Personal information
- Full name: John Elgar Stevens
- Born: 21 March 1875 Broad Chalke, Wiltshire, England
- Died: 10 April 1923 (aged 48) Woking, Surrey, England
- Batting: Right-handed
- Bowling: Right-arm medium-fast

Domestic team information
- 1895–1912: Wiltshire
- 1902: Marylebone Cricket Club

Career statistics
| Competition | First-class |
| Matches | 1 |
| Runs scored | 4 |
| Batting average | 4.00 |
| 100s/50s | –/– |
| Top score | 4 |
| Catches/stumpings | –/– |
- Source: Cricinfo, 28 June 2019

= John Stevens (cricketer, born 1875) =

English cricketer

John Elgar Stevens (21 March 1875 - 10 April 1923) was an English first-class cricketer.
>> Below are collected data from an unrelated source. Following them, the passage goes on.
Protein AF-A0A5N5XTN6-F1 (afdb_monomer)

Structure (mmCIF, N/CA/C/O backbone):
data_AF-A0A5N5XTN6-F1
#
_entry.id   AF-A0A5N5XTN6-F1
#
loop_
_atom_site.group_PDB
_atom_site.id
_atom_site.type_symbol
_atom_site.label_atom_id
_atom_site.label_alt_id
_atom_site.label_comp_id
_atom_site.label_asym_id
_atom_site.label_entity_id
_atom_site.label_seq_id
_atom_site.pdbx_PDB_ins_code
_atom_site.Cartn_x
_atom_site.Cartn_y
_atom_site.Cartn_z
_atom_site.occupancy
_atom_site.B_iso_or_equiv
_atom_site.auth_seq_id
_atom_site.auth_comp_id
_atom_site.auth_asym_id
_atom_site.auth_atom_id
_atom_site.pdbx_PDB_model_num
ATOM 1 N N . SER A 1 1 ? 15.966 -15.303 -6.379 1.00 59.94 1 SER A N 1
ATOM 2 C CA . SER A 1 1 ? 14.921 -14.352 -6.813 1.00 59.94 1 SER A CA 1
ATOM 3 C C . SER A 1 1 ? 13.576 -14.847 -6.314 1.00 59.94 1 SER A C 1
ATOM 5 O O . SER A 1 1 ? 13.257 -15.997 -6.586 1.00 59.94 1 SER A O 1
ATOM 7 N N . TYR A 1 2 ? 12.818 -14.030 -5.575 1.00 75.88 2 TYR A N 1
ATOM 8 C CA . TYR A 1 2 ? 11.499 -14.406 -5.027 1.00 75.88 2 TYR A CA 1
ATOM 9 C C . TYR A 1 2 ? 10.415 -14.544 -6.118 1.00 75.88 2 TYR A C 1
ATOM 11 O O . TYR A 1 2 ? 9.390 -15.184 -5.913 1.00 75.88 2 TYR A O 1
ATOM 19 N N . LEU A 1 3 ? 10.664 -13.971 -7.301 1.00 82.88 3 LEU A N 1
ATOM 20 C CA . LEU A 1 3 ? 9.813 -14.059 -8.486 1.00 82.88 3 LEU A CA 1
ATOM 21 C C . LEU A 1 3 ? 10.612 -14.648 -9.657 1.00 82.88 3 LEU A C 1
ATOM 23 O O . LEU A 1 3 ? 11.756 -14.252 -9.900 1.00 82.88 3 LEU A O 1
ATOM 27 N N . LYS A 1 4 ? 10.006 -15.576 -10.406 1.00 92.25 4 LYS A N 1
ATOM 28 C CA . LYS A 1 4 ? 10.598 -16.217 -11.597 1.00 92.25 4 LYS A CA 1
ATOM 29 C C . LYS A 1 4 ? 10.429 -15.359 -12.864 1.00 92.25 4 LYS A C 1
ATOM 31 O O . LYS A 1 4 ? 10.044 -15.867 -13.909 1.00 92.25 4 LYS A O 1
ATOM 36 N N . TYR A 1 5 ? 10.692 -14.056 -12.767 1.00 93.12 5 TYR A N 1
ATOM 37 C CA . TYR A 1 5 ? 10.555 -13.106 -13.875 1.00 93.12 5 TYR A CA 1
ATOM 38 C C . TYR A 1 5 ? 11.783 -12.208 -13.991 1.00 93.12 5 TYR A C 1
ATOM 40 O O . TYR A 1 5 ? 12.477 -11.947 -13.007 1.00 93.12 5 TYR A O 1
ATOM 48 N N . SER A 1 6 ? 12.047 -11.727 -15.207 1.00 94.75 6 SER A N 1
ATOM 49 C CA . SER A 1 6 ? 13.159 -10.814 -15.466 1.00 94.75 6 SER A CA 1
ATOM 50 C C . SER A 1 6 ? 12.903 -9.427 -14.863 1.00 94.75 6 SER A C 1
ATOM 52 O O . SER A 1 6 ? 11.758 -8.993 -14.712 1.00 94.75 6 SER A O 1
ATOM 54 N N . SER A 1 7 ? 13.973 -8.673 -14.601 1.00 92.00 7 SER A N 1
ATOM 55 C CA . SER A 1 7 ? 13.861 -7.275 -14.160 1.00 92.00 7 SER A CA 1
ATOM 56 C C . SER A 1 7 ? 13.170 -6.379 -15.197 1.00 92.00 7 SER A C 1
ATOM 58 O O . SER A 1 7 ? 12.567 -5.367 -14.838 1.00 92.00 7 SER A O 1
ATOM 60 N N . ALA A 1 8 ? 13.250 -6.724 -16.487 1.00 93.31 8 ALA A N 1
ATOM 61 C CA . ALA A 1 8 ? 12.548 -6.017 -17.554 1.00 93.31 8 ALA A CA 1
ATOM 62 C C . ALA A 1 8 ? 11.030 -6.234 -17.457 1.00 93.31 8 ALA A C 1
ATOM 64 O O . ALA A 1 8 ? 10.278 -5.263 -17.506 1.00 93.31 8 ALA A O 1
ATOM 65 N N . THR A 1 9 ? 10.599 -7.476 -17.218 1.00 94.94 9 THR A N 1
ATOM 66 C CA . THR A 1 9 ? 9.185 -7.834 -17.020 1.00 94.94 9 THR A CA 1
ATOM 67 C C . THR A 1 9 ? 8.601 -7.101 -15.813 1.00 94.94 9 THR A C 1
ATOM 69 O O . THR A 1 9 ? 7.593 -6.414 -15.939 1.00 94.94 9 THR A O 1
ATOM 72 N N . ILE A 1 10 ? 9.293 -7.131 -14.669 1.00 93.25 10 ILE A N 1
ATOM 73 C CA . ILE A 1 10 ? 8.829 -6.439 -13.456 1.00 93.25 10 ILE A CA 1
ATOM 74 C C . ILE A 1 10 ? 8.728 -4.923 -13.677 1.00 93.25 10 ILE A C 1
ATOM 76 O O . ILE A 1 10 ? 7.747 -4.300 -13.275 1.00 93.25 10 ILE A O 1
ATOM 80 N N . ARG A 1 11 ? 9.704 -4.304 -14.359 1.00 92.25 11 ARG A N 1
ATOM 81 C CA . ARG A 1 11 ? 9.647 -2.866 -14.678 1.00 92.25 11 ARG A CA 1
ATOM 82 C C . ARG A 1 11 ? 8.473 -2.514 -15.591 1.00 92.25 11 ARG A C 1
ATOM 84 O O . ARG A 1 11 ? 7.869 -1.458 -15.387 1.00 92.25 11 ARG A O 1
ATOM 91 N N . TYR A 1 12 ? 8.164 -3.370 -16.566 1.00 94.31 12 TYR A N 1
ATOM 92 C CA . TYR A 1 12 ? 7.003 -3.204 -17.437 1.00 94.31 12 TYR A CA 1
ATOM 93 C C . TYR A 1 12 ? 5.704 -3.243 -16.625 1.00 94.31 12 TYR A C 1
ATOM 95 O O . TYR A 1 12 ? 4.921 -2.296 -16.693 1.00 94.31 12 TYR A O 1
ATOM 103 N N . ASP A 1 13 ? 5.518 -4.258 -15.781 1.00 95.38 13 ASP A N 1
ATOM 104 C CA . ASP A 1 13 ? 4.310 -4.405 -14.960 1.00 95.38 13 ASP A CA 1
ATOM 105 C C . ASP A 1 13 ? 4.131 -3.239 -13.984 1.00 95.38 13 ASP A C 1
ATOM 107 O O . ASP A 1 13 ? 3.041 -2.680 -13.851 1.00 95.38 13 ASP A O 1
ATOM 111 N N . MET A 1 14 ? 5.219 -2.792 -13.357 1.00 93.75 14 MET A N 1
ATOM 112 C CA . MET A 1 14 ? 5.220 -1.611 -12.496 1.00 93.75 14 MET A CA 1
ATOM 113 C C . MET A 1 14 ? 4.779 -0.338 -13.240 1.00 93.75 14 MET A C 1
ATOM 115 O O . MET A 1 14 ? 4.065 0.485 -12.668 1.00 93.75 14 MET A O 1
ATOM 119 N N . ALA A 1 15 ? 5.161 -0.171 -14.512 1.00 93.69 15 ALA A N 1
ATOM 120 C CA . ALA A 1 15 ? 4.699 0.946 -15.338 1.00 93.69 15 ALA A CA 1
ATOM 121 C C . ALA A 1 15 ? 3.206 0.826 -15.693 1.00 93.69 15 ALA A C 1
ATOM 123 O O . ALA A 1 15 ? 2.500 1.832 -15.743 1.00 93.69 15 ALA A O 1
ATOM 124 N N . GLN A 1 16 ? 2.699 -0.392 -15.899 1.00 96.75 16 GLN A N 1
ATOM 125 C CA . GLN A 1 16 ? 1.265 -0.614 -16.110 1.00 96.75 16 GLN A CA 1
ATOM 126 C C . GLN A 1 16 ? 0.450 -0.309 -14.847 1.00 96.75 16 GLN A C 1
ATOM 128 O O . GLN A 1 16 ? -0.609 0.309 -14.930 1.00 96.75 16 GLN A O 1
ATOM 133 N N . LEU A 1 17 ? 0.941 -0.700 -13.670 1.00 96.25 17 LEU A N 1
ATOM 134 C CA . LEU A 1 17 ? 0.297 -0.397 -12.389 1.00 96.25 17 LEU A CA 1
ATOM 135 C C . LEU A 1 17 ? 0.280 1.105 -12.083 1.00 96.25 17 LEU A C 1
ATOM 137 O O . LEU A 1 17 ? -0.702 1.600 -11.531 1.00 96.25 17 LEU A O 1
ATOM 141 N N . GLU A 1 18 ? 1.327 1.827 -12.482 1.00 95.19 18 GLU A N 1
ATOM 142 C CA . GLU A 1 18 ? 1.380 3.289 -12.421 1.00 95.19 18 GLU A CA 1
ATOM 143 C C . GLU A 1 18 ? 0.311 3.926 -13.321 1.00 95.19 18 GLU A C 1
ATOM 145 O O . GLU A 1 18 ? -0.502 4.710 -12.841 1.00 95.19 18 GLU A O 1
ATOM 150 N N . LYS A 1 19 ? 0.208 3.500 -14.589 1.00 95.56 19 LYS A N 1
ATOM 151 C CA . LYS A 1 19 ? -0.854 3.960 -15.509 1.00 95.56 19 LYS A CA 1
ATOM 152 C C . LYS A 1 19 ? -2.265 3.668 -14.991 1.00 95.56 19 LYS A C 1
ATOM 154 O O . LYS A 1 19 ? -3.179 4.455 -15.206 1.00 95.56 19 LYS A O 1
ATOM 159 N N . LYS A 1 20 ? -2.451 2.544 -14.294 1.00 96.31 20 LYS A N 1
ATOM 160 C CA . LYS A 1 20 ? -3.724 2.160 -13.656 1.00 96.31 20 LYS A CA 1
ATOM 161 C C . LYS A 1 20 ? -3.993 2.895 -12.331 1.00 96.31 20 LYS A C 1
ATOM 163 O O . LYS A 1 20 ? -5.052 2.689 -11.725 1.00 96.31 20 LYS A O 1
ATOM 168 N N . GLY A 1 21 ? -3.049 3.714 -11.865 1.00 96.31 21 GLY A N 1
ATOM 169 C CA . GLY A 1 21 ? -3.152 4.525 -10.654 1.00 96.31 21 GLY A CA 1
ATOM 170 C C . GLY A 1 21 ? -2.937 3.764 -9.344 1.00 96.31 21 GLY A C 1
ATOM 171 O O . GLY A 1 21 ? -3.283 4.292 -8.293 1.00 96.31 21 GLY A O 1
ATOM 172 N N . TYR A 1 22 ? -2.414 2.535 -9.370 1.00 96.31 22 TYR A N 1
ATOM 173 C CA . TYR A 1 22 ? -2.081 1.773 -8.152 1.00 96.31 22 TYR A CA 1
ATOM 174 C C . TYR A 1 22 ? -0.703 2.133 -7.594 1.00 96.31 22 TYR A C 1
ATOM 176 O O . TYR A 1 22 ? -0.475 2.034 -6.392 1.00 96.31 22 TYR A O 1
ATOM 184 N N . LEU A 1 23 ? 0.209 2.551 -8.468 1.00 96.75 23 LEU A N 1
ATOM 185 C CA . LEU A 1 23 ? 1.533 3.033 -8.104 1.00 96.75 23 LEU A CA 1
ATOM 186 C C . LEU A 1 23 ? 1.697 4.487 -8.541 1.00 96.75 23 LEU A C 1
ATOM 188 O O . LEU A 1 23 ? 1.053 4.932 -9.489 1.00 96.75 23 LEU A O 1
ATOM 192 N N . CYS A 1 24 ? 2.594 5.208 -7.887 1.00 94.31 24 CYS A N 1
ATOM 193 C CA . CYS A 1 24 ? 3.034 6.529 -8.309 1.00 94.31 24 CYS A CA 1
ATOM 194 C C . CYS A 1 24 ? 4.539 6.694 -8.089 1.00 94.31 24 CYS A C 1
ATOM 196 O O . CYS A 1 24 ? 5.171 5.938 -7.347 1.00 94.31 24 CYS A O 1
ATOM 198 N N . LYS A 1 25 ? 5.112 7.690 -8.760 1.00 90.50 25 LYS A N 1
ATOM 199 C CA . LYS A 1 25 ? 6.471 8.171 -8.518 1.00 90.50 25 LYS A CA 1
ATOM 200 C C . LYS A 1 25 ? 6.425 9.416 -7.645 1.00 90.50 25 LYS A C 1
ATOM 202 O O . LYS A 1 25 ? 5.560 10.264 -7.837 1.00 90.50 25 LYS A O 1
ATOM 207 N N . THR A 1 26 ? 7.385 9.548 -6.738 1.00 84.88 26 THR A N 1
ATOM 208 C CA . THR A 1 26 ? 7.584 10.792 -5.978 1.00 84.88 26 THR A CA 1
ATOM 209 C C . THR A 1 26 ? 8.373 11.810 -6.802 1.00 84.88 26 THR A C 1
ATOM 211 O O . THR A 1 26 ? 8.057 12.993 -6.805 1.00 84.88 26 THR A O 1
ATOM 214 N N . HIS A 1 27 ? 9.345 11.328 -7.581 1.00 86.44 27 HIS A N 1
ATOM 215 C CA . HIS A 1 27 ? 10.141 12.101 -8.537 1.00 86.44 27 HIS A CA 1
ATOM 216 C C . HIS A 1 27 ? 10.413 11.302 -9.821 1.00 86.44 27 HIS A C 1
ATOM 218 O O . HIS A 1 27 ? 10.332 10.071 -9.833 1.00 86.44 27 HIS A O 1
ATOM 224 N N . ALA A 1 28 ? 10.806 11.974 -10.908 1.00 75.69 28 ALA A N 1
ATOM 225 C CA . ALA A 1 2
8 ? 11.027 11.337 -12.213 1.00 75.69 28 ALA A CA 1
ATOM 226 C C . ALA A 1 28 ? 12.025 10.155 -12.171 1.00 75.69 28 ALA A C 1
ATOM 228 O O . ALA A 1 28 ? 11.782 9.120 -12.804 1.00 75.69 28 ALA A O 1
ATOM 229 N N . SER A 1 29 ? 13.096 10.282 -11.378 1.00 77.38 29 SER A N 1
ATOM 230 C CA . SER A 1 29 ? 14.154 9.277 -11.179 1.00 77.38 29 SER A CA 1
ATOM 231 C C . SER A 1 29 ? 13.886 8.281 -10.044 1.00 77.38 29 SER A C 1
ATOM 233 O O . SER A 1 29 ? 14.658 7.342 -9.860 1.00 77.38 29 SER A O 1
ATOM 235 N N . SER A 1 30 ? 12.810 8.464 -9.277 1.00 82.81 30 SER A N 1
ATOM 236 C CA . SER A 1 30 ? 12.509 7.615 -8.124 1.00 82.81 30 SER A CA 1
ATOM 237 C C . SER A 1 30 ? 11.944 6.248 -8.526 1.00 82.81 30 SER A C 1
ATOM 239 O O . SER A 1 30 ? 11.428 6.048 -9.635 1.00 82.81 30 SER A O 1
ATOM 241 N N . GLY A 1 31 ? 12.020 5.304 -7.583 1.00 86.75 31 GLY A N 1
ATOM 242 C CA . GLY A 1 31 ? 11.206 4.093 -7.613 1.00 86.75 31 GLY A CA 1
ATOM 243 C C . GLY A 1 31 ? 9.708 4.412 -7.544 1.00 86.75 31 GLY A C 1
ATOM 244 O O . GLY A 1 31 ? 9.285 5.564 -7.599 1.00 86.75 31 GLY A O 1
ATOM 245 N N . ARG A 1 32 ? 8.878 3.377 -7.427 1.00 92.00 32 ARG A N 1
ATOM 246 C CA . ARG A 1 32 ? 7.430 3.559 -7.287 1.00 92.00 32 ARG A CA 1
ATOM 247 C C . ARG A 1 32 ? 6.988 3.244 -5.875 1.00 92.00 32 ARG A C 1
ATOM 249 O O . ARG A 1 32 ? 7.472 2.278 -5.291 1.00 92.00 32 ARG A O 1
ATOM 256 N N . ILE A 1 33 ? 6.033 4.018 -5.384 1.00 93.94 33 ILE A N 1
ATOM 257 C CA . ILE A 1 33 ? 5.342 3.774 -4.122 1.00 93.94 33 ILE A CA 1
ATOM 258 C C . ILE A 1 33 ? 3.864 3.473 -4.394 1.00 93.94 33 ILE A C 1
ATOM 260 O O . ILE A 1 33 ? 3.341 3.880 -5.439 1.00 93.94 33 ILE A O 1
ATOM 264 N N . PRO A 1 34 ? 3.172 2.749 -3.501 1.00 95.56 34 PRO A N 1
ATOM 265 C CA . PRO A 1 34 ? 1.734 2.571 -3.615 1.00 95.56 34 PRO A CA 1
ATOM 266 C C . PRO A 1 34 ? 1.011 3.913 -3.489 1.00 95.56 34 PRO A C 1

Stevens was born in March 1875 at Broad Chalke in Wiltshire. He was educated at Sherborne School, where he was the public schools boxing champion, before going up to Exeter College, Oxford. Though he did not progress into the Oxford University team after the freshman match of 1895, he did however make his debut for Wiltshire in minor counties cricket in the same year. He later made a single appearance in first-class cricket for the Marylebone Cricket Club against Leicestershire at Lord's in 1902. Batting once in the match, he was dismissed for 4 runs by John King. He played minor counties cricket for Wiltshire until 1912, making a total of 98 appearances in the Minor Counties Championship.

After serving in the First World War with the Royal Army Veterinary Corps, Stevens fell on hard times. Living in Camberley, his employment with the London Stock Exchange had ceased and he was surviving from his war pension. His wife had also been admitted to a mental asylum and Stevens was suffering from a heart condition. In his last days he had begun drinking heavily, making wild statements and threatening suicide. On the evening of 10 April 1923 he bought a platform ticket at Woking railway station, telling a ticket collector he was waiting for a friend on a downward train from London. His body was later found at the far ends of platforms 2 and 3, with a suicide note contained in his pocket so to have committed rail suicide.